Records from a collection
*** Begin section ***
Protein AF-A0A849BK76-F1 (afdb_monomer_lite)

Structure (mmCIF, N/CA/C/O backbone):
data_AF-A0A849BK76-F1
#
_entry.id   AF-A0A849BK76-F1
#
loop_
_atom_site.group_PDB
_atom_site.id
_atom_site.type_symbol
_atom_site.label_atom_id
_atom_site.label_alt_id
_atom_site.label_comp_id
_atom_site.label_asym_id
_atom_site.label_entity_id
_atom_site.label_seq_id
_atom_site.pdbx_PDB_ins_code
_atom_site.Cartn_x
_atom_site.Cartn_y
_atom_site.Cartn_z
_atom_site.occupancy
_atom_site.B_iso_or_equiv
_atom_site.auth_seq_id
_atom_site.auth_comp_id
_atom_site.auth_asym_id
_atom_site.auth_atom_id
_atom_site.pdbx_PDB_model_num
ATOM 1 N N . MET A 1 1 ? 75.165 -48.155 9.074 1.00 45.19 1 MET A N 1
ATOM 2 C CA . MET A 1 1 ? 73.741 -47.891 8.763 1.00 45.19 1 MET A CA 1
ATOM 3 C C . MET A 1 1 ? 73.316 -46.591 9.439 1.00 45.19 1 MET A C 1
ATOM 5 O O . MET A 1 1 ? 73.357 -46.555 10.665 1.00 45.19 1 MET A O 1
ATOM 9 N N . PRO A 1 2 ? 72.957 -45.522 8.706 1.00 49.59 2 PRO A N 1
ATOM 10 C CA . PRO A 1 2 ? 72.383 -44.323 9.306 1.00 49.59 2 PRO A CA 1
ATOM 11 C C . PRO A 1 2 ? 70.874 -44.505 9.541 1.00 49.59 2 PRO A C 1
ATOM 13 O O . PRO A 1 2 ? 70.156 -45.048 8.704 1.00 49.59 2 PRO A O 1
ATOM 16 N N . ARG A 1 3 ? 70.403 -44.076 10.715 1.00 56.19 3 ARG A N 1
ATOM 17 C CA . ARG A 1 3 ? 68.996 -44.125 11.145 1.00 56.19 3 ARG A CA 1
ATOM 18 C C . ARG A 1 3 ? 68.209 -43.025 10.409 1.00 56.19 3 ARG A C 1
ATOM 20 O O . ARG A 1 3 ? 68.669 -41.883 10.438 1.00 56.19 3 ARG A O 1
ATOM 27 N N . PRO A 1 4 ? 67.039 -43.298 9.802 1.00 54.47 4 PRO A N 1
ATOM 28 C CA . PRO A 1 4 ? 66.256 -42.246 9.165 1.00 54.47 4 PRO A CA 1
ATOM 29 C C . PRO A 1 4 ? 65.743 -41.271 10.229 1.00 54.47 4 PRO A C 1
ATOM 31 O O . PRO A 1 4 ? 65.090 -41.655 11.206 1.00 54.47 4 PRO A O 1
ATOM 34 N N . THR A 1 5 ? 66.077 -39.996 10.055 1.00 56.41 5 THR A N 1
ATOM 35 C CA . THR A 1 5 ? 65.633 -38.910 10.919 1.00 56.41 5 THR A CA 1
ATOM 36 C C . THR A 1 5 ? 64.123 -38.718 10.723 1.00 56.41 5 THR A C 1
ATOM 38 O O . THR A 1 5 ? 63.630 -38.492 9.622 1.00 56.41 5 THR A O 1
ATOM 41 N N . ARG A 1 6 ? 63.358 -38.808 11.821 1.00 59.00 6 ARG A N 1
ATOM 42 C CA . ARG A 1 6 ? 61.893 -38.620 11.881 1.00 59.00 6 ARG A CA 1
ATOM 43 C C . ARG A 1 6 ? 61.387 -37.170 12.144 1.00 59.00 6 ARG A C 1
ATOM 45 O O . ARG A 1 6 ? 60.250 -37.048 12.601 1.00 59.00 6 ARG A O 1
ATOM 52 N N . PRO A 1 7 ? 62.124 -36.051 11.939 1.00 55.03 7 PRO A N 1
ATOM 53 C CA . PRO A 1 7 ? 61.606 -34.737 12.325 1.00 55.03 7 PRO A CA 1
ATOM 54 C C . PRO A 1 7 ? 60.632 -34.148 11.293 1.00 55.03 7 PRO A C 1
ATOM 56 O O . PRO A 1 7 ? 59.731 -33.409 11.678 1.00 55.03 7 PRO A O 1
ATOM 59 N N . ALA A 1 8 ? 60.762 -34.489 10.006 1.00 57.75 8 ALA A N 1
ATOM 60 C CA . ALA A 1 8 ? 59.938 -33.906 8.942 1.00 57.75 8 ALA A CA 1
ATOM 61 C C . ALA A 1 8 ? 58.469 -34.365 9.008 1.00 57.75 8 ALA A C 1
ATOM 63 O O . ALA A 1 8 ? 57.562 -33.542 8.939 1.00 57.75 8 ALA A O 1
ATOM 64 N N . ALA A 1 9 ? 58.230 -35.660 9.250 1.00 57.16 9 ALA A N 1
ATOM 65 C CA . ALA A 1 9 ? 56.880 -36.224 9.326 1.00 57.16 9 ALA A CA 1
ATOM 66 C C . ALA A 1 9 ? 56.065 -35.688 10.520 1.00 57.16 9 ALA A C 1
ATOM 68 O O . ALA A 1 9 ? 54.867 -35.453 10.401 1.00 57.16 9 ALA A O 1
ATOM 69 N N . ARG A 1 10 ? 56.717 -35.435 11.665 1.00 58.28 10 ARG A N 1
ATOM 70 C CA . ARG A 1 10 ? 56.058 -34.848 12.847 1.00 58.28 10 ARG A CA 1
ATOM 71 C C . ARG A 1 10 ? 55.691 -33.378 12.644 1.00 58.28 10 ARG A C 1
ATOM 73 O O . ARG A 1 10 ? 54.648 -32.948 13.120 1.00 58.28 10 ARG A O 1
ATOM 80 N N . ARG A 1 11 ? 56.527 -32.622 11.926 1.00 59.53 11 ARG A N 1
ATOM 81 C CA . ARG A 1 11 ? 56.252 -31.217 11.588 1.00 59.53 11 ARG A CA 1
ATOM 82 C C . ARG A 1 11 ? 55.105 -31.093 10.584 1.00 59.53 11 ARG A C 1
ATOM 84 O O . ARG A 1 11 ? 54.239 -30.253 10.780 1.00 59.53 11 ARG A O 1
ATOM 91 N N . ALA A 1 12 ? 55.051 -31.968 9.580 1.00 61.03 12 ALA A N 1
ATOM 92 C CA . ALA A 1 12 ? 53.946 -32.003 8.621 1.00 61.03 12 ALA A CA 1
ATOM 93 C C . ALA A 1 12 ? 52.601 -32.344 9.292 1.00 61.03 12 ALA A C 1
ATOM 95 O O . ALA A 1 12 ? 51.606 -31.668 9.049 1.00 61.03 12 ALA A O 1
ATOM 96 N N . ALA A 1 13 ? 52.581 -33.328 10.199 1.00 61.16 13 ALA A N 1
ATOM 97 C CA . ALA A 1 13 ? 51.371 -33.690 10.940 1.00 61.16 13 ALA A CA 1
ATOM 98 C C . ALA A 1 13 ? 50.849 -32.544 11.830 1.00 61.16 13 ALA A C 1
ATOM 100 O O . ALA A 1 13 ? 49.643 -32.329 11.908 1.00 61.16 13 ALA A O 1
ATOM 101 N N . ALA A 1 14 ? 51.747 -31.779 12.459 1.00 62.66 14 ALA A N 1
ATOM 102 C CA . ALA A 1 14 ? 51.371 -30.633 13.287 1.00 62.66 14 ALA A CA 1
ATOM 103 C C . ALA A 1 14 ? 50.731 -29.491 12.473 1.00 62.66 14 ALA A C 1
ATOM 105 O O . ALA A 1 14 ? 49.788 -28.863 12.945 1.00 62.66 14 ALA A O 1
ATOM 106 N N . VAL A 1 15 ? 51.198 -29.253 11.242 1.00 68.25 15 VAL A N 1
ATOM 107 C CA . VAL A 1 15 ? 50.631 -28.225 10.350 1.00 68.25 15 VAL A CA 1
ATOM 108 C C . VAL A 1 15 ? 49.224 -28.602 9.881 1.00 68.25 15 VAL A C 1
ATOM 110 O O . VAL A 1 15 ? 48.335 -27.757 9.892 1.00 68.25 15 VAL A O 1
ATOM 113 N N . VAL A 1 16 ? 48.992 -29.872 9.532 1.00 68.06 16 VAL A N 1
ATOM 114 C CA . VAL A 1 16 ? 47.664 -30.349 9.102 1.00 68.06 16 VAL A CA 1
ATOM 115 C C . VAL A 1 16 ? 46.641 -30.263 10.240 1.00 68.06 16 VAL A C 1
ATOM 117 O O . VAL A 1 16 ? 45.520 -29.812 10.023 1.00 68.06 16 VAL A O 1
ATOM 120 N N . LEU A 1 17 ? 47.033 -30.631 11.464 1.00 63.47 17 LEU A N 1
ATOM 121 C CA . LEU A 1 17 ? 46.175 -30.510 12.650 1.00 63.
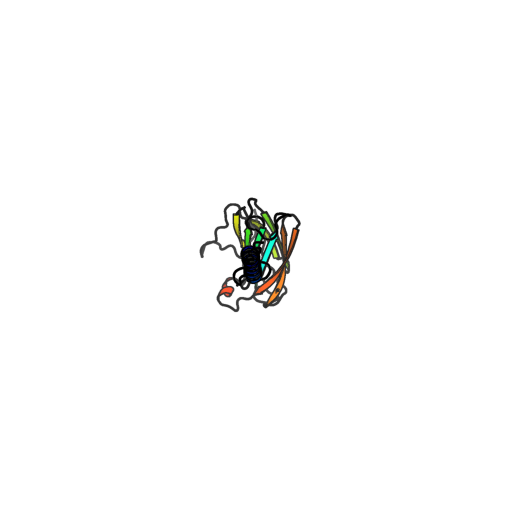47 17 LEU A CA 1
ATOM 122 C C . LEU A 1 17 ? 45.847 -29.051 12.992 1.00 63.47 17 LEU A C 1
ATOM 124 O O . LEU A 1 17 ? 44.704 -28.751 13.327 1.00 63.47 17 LEU A O 1
ATOM 128 N N . ALA A 1 18 ? 46.820 -28.145 12.875 1.00 63.69 18 ALA A N 1
ATOM 129 C CA . ALA A 1 18 ? 46.593 -26.720 13.100 1.00 63.69 18 ALA A CA 1
ATOM 130 C C . ALA A 1 18 ? 45.642 -26.117 12.051 1.00 63.69 18 ALA A C 1
ATOM 132 O O . ALA A 1 18 ? 44.737 -25.368 12.411 1.00 63.69 18 ALA A O 1
ATOM 133 N N . ALA A 1 19 ? 45.794 -26.485 10.775 1.00 61.53 19 ALA A N 1
ATOM 134 C CA . ALA A 1 19 ? 44.896 -26.039 9.713 1.00 61.53 19 ALA A CA 1
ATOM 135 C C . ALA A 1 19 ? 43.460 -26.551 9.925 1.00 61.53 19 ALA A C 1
*** End section ***
What to produce: Print, from the entries above, the line with "ATOM 54 C C", the line with "ATOM 96 N N" and all lines between them, exactly and with nothing else.

Task answer:
ATOM 54 C C . PRO A 1 7 ? 60.632 -34.148 11.293 1.00 55.03 7 PRO A C 1
ATOM 56 O O . PRO A 1 7 ? 59.731 -33.409 11.678 1.00 55.03 7 PRO A O 1
ATOM 59 N N . ALA A 1 8 ? 60.762 -34.489 10.006 1.00 57.75 8 ALA A N 1
ATOM 60 C CA . ALA A 1 8 ? 59.938 -33.906 8.942 1.00 57.75 8 ALA A CA 1
ATOM 61 C C . ALA A 1 8 ? 58.469 -34.365 9.008 1.00 57.75 8 ALA A C 1
ATOM 63 O O . ALA A 1 8 ? 57.562 -33.542 8.939 1.00 57.75 8 ALA A O 1
ATOM 64 N N . ALA A 1 9 ? 58.230 -35.660 9.250 1.00 57.16 9 ALA A N 1
ATOM 65 C CA . ALA A 1 9 ? 56.880 -36.224 9.326 1.00 57.16 9 ALA A CA 1
ATOM 66 C C . ALA A 1 9 ? 56.065 -35.688 10.520 1.00 57.16 9 ALA A C 1
ATOM 68 O O . ALA A 1 9 ? 54.867 -35.453 10.401 1.00 57.16 9 ALA A O 1
ATOM 69 N N . ARG A 1 10 ? 56.717 -35.435 11.665 1.00 58.28 10 ARG A N 1
ATOM 70 C CA . ARG A 1 10 ? 56.058 -34.848 12.847 1.00 58.28 10 ARG A CA 1
ATOM 71 C C . ARG A 1 10 ? 55.691 -33.378 12.644 1.00 58.28 10 ARG A C 1
ATOM 73 O O . ARG A 1 10 ? 54.648 -32.948 13.120 1.00 58.28 10 ARG A O 1
ATOM 80 N N . ARG A 1 11 ? 56.527 -32.622 11.926 1.00 59.53 11 ARG A N 1
ATOM 81 C CA . ARG A 1 11 ? 56.252 -31.217 11.588 1.00 59.53 11 ARG A CA 1
ATOM 82 C C . ARG A 1 11 ? 55.105 -31.093 10.584 1.00 59.53 11 ARG A C 1
ATOM 84 O O . ARG A 1 11 ? 54.239 -30.253 10.780 1.00 59.53 11 ARG A O 1
ATOM 91 N N . ALA A 1 12 ? 55.051 -31.968 9.580 1.00 61.03 12 ALA A N 1
ATOM 92 C CA . ALA A 1 12 ? 53.946 -32.003 8.621 1.00 61.03 12 ALA A CA 1
ATOM 93 C C . ALA A 1 12 ? 52.601 -32.344 9.292 1.00 61.03 12 ALA A C 1
ATOM 95 O O . ALA A 1 12 ? 51.606 -31.668 9.049 1.00 61.03 12 ALA A O 1
ATOM 96 N N . ALA A 1 13 ? 52.581 -33.328 10.199 1.00 61.16 13 ALA A N 1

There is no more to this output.